PROVIDED ENTRIES
• • • • •

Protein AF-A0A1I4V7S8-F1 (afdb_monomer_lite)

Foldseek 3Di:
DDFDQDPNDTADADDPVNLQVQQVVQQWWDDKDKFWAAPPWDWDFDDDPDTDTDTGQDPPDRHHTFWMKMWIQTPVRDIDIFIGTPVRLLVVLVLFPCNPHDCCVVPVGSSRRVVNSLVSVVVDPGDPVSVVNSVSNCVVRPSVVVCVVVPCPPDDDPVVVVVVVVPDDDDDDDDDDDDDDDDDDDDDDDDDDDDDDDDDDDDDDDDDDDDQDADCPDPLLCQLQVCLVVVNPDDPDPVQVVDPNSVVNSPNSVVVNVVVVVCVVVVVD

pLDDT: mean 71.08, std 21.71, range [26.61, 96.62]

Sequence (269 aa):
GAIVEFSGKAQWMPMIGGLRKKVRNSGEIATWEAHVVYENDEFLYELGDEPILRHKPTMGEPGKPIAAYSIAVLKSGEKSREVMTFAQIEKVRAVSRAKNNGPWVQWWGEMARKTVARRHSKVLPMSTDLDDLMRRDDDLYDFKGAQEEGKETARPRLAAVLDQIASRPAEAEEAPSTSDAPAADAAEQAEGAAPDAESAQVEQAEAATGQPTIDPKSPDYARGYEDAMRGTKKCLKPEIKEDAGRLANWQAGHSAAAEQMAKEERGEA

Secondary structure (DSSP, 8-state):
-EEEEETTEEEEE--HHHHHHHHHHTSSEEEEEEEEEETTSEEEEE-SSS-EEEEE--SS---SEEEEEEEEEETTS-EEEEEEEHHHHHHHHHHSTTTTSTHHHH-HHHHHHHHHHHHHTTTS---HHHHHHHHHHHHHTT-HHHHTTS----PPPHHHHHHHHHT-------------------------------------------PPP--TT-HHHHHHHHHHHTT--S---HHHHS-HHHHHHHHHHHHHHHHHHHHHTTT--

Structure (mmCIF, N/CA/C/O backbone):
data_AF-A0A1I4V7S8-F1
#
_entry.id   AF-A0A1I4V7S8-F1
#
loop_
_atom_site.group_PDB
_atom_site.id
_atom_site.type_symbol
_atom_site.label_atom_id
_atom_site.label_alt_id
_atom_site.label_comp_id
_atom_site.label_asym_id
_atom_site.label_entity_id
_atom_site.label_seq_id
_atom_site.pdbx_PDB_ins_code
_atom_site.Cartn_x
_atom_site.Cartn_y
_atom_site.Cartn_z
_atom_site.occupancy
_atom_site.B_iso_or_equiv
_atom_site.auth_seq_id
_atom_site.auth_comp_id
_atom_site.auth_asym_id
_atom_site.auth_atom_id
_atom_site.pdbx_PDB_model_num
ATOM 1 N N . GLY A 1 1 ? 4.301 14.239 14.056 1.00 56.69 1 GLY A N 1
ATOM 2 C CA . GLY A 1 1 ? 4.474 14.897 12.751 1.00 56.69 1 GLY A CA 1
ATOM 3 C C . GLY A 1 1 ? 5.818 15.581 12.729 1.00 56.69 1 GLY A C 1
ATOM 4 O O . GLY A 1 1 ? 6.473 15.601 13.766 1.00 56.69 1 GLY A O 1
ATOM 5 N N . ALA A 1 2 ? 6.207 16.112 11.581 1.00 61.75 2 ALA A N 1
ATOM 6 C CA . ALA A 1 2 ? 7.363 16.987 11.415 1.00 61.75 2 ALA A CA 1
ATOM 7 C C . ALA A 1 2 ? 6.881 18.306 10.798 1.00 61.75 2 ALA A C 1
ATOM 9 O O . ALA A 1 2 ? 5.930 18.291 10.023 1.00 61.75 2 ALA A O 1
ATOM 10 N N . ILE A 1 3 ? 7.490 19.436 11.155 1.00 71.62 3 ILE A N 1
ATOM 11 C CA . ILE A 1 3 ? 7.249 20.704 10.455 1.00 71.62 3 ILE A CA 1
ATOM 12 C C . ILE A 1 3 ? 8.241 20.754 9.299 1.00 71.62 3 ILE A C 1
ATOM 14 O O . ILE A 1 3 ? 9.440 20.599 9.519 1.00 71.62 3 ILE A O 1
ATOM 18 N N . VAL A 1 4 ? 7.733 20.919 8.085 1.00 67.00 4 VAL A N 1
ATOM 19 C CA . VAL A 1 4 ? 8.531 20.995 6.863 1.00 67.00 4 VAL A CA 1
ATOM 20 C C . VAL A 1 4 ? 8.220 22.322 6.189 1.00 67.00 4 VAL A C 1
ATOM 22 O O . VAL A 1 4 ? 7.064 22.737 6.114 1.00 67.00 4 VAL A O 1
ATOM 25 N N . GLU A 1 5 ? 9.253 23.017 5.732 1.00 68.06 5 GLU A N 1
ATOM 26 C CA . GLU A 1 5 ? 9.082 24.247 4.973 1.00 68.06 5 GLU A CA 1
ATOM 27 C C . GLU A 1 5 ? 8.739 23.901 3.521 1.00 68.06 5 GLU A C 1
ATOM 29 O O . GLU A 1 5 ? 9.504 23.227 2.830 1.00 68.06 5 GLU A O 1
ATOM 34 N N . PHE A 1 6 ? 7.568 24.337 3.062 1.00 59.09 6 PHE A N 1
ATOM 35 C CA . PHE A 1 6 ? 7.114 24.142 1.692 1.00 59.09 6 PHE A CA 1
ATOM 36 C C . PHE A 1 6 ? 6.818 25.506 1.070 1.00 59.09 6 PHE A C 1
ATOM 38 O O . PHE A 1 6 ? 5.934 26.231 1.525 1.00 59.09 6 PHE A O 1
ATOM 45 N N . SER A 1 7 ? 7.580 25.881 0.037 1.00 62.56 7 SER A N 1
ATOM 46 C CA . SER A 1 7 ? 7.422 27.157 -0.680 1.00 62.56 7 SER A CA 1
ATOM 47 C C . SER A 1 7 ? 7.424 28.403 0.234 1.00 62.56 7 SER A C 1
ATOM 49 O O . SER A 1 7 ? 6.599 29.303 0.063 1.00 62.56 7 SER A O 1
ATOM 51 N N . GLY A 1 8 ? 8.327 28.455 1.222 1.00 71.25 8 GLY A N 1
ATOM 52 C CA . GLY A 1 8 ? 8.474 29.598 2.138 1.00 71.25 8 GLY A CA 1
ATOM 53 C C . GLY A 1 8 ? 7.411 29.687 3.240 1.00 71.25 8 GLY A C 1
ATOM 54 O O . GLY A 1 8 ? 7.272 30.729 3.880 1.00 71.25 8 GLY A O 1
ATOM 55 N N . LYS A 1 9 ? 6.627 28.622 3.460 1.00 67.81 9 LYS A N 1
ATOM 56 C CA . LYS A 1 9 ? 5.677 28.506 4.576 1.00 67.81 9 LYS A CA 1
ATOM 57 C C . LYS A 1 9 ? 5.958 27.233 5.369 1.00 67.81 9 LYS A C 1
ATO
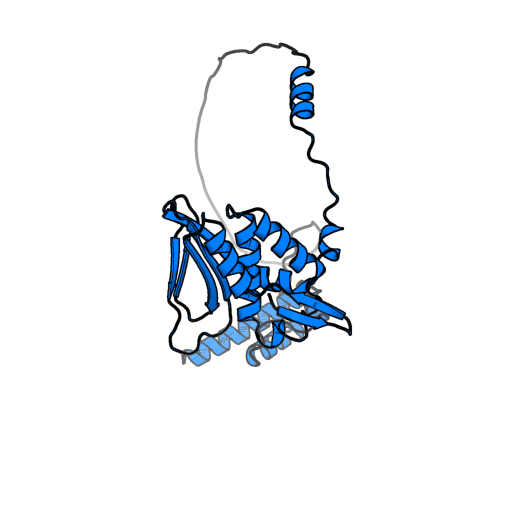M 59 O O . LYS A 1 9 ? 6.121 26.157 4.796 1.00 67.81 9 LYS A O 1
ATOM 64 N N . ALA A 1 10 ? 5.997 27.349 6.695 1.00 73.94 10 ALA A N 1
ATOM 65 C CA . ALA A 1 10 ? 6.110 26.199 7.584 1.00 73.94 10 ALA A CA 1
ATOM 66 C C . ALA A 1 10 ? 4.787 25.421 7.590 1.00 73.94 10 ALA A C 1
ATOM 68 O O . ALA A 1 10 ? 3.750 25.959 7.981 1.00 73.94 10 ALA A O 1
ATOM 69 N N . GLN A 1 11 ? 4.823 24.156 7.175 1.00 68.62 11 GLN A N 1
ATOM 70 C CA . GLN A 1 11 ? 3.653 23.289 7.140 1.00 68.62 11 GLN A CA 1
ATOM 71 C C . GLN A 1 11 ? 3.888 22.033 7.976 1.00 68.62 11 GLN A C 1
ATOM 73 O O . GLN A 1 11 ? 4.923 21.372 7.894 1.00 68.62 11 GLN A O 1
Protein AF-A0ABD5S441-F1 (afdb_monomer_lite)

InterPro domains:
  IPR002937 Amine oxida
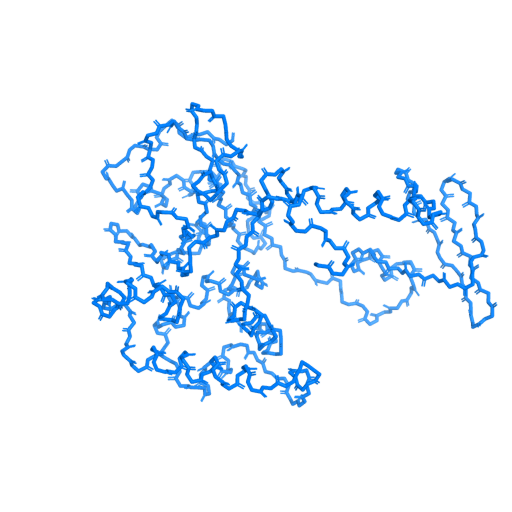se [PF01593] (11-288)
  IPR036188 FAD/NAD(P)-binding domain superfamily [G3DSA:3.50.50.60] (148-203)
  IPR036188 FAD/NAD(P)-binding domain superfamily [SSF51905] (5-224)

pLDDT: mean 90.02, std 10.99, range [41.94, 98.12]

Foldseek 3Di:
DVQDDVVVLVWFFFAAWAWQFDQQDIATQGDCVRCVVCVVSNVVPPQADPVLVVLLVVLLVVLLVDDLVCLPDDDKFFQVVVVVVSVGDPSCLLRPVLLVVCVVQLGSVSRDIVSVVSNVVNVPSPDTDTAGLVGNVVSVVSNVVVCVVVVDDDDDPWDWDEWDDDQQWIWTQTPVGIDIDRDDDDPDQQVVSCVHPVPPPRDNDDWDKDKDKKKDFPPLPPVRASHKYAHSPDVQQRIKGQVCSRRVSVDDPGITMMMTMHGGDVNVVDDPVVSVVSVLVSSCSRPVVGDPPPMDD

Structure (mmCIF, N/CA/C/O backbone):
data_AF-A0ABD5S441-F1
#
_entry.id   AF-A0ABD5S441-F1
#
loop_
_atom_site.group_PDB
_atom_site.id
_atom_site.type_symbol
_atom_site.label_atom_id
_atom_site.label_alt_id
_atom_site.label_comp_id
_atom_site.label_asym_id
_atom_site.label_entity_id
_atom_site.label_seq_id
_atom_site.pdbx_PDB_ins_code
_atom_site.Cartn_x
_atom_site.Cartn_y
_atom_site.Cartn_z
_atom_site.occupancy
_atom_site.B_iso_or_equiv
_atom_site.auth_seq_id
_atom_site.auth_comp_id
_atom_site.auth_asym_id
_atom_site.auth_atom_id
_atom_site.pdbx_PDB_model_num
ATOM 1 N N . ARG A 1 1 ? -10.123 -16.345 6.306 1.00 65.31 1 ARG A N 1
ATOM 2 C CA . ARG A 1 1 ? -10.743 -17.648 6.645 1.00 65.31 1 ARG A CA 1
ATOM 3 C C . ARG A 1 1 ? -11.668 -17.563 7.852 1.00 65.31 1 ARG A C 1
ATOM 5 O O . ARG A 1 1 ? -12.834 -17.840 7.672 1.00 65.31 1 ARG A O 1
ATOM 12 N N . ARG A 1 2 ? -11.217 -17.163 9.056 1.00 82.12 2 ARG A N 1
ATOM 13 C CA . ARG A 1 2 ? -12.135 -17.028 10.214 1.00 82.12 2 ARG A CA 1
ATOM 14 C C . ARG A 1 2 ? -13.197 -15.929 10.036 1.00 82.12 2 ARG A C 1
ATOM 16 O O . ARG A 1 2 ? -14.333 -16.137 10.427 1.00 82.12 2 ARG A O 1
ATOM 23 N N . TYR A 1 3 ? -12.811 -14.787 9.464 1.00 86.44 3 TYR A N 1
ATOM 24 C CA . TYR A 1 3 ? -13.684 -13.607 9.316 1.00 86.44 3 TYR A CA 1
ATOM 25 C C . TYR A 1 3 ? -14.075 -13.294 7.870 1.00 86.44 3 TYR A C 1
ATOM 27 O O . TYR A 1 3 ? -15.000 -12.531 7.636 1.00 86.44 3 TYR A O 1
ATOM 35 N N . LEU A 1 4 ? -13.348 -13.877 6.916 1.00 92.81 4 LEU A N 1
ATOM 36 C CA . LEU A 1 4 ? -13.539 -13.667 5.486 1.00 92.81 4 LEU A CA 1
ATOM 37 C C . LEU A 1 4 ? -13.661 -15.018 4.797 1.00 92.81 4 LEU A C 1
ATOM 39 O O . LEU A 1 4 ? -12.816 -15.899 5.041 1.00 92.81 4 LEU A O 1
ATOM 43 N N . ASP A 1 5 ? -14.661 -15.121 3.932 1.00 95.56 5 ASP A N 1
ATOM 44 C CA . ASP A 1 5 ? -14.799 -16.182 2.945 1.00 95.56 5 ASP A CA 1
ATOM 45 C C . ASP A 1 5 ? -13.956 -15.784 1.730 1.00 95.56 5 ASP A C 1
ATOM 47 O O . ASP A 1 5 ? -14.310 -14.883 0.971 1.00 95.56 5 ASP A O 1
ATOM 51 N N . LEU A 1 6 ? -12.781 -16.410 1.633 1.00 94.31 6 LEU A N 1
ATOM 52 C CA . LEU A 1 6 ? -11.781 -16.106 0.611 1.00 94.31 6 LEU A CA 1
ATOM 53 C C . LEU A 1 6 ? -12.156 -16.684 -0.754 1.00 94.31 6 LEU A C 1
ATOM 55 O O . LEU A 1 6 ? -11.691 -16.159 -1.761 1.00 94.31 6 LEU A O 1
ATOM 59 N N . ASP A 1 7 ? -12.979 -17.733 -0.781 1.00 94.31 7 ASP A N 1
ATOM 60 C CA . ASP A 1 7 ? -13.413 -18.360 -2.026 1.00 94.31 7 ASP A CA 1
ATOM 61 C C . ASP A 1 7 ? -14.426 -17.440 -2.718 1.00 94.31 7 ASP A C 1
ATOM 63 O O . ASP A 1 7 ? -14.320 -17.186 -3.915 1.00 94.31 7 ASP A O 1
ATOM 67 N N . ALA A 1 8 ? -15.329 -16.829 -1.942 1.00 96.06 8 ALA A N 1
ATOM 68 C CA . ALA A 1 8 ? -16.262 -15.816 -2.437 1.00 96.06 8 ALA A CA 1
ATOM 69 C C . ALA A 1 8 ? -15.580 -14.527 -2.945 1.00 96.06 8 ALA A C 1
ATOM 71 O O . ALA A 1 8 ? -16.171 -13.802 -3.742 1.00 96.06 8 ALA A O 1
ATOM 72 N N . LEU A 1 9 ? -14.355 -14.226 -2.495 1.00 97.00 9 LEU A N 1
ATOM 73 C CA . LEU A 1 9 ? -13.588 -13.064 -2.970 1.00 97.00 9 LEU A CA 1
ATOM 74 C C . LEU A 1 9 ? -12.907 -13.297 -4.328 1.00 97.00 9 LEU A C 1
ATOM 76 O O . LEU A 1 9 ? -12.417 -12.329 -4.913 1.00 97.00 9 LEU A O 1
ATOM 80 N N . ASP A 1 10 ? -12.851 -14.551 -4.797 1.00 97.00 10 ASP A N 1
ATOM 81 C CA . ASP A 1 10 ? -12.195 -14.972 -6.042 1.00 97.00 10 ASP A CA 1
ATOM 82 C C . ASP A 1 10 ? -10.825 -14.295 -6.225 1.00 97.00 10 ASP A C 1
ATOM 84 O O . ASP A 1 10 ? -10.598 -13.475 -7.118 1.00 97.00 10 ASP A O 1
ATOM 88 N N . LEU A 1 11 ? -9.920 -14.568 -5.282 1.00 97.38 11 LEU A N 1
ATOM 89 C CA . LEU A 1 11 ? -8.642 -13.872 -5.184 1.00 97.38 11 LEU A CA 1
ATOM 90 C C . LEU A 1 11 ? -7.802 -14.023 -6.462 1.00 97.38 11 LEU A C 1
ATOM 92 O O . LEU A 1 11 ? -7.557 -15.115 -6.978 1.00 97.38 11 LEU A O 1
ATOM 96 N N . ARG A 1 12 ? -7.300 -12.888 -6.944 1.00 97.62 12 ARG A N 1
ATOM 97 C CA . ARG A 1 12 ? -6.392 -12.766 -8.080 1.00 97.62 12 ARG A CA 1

• • • • •

THE TASK
Which lines of the material above hold the string "superfamily"? Pull them out.

SOLUTION
  IPR036188 FAD/NAD(P)-binding domain superfamily [G3DSA:3.50.50.60] (148-203)
  IPR036188 FAD/NAD(P)-binding domain superfamily [SSF51905] (5-224)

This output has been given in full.